官府工匠也有休假。大中祥符二年(1009年)六月兴建昭应宫时,修宫使丁谓欲宫速成,请三伏不赐休假,宰臣王旦言当顺时令,真宗以为然,乃诏“修昭应宫役夫三伏日执土作者,悉罢之”。大中祥符六年(1013年)诏“诸煎盐井役夫,遇天庆等四节并给假”。南宋《庆元条法事类》载,凡役丁夫,元日、寒食、冬至、腊日各休假一日。编配囚徒或“流囚居作”者,每旬休假一日,元日、寒食、冬至休假三日。
官学学生有“斋假”“告假”之制。因故暂外出不能回校者,允请“宿假”。长时间不在校学习者,允请不超过一年的“长假”。周密《癸辛杂识》还记:“太学,上巳暇一日,武学,则三日。清明,太学三日,武学乃一日”。诸州县学,亦“岁时给假,各有日限”。
军人也有相应休假。真宗天禧四年(1020年)秋七月辛酉:“诏京东西、河北路经水灾州军,勿得科调丁夫,其守捍堤防役兵,仍令长吏并加存恤、番休之。”南宋《嘉泰事类》“军防格”亦载:“寒食,诸军住教三日”,“中元节,诸军住教一日”。皆为节假日停止训练之制。
另外,还有其他定期或不定期的休假。如王栐《燕翼诒谋录》所载,太宗淳化二年(991年)正月己丑,“诏京朝官厘务于外者,受诏后给假一月”,使“久劳于外”的官员能还乡里“展扫坟墓,聚会亲族,料理生产作业”。为表示对科举选才的重视,仁宗庆历六年(1046年)三月二十四日诏:“为放举人毕,依宴后一日例放歇泊假一日,前后殿不座,永为定式。”南宋时则在御试唱名后,给有关主持考试的官员放歇泊假三天。至于皇帝“亲行大礼及车驾巡幸,赐群臣休假,皆无定制”,但也成为休假之制的重要组成部分。有些部门的休假,还确立轮休制。如元丰二年(1079年)三月,神宗批示曰:“大理寺长、贰、丞、主簿家属既不在治所,如遇休假,宜止各轮一员在寺,余归休沐,庶制可经久,人无惮倦。其著为令。”

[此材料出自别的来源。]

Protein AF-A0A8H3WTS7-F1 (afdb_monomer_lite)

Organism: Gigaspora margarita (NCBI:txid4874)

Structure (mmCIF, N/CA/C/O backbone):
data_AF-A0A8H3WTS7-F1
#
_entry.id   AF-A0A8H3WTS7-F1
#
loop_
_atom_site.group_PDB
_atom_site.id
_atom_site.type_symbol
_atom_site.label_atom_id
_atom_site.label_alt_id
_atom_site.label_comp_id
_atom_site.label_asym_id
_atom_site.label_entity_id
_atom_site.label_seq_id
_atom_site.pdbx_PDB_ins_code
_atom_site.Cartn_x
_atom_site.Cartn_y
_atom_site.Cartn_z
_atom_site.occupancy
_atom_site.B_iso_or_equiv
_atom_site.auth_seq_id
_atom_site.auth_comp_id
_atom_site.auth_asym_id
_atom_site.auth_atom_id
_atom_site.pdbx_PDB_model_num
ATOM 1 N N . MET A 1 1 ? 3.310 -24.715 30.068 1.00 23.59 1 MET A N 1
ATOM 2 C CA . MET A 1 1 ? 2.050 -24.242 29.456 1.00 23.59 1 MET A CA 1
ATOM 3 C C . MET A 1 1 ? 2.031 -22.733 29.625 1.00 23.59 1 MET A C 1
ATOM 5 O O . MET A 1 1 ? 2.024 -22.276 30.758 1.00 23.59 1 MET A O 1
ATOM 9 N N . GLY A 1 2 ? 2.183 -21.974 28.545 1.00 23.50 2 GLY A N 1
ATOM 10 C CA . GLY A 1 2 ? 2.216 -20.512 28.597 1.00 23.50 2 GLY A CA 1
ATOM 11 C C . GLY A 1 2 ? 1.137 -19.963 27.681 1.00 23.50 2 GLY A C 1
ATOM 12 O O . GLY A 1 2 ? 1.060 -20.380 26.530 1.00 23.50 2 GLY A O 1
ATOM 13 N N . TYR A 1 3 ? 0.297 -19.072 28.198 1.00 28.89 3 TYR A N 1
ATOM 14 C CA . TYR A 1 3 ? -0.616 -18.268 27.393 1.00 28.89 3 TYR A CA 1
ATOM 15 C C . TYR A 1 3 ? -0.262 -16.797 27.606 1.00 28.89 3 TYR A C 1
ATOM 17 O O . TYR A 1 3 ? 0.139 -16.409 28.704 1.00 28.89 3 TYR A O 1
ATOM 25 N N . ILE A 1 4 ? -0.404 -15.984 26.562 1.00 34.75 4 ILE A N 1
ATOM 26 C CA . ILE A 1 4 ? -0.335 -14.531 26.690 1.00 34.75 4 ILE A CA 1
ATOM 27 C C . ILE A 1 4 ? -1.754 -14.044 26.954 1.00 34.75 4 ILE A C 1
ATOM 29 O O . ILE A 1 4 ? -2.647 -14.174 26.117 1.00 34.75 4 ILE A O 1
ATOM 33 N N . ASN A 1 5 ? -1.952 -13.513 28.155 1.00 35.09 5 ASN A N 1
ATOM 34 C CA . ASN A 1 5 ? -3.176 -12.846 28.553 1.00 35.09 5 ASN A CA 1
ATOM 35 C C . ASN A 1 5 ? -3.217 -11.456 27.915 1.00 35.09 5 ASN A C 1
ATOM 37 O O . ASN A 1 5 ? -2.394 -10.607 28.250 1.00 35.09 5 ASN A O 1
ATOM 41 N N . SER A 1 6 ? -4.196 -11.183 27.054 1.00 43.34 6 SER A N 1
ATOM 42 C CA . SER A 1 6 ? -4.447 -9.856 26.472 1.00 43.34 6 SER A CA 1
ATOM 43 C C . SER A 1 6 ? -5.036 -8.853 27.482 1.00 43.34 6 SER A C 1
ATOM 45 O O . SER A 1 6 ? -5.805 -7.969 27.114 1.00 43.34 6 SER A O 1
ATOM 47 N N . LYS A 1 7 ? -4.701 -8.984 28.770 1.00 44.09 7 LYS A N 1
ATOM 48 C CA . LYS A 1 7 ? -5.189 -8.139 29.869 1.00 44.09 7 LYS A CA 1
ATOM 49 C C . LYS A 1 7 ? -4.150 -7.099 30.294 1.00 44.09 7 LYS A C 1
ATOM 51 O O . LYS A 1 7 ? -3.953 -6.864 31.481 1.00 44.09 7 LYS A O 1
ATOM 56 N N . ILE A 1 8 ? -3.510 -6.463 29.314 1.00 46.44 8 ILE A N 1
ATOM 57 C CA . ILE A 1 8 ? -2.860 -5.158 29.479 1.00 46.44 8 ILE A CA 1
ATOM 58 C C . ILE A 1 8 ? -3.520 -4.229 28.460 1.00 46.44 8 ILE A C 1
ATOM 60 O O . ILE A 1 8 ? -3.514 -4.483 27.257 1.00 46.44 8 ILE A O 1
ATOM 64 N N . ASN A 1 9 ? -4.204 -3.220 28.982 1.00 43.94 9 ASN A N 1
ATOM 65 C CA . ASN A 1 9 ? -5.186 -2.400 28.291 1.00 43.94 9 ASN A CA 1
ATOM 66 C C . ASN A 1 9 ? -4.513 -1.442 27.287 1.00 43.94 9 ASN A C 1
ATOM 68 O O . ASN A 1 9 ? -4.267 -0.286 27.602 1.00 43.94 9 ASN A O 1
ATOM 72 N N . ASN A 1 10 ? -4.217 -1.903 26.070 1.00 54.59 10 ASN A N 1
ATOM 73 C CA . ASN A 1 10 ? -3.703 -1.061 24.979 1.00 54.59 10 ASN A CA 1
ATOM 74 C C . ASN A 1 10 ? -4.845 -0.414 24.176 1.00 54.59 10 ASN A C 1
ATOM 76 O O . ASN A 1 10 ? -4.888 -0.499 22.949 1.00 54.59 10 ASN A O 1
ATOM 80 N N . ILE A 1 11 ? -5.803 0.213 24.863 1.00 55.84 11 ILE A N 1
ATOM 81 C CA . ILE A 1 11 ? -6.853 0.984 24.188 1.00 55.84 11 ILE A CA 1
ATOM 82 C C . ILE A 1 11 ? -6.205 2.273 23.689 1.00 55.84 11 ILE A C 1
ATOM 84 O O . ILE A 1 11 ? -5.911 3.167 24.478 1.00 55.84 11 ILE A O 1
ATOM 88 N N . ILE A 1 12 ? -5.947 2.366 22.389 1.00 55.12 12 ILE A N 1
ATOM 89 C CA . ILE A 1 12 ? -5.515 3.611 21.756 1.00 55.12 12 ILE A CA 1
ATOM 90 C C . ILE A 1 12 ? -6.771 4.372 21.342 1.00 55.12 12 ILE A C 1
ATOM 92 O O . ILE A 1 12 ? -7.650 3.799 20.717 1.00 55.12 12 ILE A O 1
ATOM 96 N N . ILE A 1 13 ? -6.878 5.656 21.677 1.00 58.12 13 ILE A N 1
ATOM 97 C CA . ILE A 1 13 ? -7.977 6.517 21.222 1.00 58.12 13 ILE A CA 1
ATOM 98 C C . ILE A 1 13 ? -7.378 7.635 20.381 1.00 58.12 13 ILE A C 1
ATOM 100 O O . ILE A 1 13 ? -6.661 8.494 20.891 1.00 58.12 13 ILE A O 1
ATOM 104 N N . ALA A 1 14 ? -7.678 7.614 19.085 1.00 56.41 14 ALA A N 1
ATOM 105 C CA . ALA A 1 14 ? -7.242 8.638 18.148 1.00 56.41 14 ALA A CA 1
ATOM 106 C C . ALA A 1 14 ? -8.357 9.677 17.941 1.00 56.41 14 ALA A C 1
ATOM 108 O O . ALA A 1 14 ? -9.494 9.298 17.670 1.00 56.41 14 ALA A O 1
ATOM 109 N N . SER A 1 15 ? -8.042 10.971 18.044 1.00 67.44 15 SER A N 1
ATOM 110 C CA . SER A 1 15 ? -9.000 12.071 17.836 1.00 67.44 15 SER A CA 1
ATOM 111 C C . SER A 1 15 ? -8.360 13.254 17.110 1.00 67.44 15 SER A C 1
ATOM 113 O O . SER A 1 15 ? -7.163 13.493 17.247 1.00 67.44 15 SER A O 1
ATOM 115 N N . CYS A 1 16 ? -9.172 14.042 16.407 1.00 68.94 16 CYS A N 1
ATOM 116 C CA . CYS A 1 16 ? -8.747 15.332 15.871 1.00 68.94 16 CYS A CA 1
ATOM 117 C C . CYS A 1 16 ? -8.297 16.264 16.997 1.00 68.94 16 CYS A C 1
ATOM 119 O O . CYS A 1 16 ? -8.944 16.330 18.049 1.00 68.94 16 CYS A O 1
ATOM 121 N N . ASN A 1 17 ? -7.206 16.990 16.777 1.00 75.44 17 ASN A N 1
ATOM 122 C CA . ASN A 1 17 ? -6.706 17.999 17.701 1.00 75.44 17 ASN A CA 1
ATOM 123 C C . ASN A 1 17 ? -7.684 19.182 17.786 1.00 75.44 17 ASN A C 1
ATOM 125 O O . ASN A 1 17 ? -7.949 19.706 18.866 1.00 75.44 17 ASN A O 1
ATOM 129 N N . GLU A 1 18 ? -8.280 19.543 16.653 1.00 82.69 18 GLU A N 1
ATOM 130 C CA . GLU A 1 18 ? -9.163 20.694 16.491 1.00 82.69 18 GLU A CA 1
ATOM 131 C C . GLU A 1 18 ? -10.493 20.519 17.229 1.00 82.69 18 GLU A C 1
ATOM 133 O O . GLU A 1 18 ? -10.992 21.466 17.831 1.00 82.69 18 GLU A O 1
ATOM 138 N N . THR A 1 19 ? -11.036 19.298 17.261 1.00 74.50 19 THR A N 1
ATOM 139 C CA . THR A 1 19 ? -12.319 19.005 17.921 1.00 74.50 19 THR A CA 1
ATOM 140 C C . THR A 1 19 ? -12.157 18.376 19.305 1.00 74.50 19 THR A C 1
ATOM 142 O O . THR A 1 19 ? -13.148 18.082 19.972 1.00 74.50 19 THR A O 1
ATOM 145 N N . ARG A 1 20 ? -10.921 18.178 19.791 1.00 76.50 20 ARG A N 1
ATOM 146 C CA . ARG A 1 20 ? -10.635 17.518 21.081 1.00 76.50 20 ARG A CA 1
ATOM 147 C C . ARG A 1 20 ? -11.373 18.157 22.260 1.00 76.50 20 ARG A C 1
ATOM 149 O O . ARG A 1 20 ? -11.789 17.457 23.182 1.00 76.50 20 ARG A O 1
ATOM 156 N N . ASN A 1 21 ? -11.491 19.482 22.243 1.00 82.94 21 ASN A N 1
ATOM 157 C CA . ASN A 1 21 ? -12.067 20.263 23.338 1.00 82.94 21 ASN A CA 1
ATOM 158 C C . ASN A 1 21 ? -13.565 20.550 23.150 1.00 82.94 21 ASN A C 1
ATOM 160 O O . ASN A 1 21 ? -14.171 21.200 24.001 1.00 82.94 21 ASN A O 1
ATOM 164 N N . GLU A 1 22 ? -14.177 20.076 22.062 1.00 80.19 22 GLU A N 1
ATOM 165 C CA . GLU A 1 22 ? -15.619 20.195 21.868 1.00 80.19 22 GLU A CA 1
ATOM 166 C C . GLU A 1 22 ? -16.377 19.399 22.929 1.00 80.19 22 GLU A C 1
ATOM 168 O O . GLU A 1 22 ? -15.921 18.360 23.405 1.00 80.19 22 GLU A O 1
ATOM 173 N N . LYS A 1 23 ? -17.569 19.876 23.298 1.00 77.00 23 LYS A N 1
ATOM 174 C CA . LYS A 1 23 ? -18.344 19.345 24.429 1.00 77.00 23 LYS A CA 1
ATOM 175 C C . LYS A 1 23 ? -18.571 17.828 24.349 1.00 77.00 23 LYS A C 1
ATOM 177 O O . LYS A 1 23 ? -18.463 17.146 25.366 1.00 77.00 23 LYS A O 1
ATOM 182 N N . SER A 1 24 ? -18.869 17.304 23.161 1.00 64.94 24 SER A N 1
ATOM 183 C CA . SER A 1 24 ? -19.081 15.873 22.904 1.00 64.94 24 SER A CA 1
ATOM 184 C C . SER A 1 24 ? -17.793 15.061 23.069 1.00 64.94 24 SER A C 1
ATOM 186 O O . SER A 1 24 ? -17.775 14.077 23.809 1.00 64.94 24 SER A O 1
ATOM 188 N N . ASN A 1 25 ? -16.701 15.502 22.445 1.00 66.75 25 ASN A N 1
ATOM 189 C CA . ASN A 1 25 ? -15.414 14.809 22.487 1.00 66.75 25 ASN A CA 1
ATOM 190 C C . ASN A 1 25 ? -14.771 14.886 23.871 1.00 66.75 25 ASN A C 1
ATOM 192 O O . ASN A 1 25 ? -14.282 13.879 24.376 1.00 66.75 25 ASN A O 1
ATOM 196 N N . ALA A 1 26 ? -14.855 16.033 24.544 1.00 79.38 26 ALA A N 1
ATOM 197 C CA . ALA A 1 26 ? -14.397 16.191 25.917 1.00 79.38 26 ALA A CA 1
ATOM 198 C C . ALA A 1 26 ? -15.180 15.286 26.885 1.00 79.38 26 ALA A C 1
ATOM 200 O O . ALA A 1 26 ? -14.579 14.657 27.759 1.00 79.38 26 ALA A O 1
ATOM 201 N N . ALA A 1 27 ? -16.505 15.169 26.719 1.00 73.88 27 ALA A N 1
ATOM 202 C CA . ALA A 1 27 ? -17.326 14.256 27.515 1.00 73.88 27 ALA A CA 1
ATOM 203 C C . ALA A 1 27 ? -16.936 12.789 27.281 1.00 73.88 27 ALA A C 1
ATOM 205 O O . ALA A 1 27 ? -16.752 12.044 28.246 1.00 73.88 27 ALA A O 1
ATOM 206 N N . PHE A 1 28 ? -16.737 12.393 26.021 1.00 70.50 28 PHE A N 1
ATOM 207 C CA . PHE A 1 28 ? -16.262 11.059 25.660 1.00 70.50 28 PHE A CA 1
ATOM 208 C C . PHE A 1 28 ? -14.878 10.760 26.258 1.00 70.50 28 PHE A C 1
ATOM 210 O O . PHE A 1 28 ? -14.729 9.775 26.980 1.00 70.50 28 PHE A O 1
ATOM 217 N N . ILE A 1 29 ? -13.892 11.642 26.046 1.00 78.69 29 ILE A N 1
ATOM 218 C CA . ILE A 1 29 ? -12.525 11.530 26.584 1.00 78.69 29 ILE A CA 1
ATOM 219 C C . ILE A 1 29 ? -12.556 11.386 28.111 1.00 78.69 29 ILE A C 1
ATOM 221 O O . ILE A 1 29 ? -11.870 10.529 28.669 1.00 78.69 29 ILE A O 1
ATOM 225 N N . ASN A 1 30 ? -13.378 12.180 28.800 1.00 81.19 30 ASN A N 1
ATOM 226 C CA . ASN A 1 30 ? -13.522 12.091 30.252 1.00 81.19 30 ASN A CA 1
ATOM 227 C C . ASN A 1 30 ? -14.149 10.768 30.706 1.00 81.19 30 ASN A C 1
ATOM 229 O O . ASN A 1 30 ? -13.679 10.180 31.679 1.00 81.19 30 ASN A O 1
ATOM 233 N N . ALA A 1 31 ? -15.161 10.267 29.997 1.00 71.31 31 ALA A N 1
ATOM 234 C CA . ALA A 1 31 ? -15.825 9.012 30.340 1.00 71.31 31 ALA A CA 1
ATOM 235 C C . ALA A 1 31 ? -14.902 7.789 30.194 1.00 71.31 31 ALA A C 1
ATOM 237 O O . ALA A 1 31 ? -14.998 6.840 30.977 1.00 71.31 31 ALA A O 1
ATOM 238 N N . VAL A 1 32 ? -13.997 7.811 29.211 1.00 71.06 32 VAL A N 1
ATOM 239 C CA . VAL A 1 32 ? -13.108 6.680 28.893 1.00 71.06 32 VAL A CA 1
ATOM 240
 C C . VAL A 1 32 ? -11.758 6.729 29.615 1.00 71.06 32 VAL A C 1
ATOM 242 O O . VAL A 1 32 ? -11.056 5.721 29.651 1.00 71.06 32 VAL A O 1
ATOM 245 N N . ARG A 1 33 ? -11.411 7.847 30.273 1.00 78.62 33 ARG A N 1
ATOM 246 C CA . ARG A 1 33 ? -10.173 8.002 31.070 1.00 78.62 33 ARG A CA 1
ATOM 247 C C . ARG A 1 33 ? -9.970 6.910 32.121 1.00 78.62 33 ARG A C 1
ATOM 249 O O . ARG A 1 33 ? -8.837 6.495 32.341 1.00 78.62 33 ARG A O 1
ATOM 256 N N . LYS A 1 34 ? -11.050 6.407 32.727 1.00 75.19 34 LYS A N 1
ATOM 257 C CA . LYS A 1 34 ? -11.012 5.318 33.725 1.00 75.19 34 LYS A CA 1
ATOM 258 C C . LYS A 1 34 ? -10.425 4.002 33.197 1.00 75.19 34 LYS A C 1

宋代休假之制开创因政事而设节之先河,节假体系趋于完备,成为我国古代假日制度文化的繁荣期,也奠定近世公共节日体系基本规模,成为当今假日之制的文化原型。
休假之制社会影响大观:假日经济与节序文学
休假之制既是皇朝政治管理制度的重要内容,也是社会生活不可或缺的组成部分。真宗景德三年(1006年)九月庚戌,“诏以稼穑屡登,机务多暇,自今群臣不妨职事,并听游宴,御史勿得纠察。上巳、二社、端午、重阳并旬时休务一日。祁寒、盛暑、大雨雪议放朝。著于令”。大中祥符五年(1012年)五月丙子,又“诏自今两省五品、中书省四品、诸司三品有同列出使,并许郊饯,仍给休暇一日。余官亲属僚友出行,任以休务日饯送。”休假并“许臣民宴乐”的规定,为人们节日交游、聚会、宴娱营造宽松氛围,助推文人诗酒之会与结社唱和成为一种时尚,催生绚丽多姿的节假文化,蔚为大观。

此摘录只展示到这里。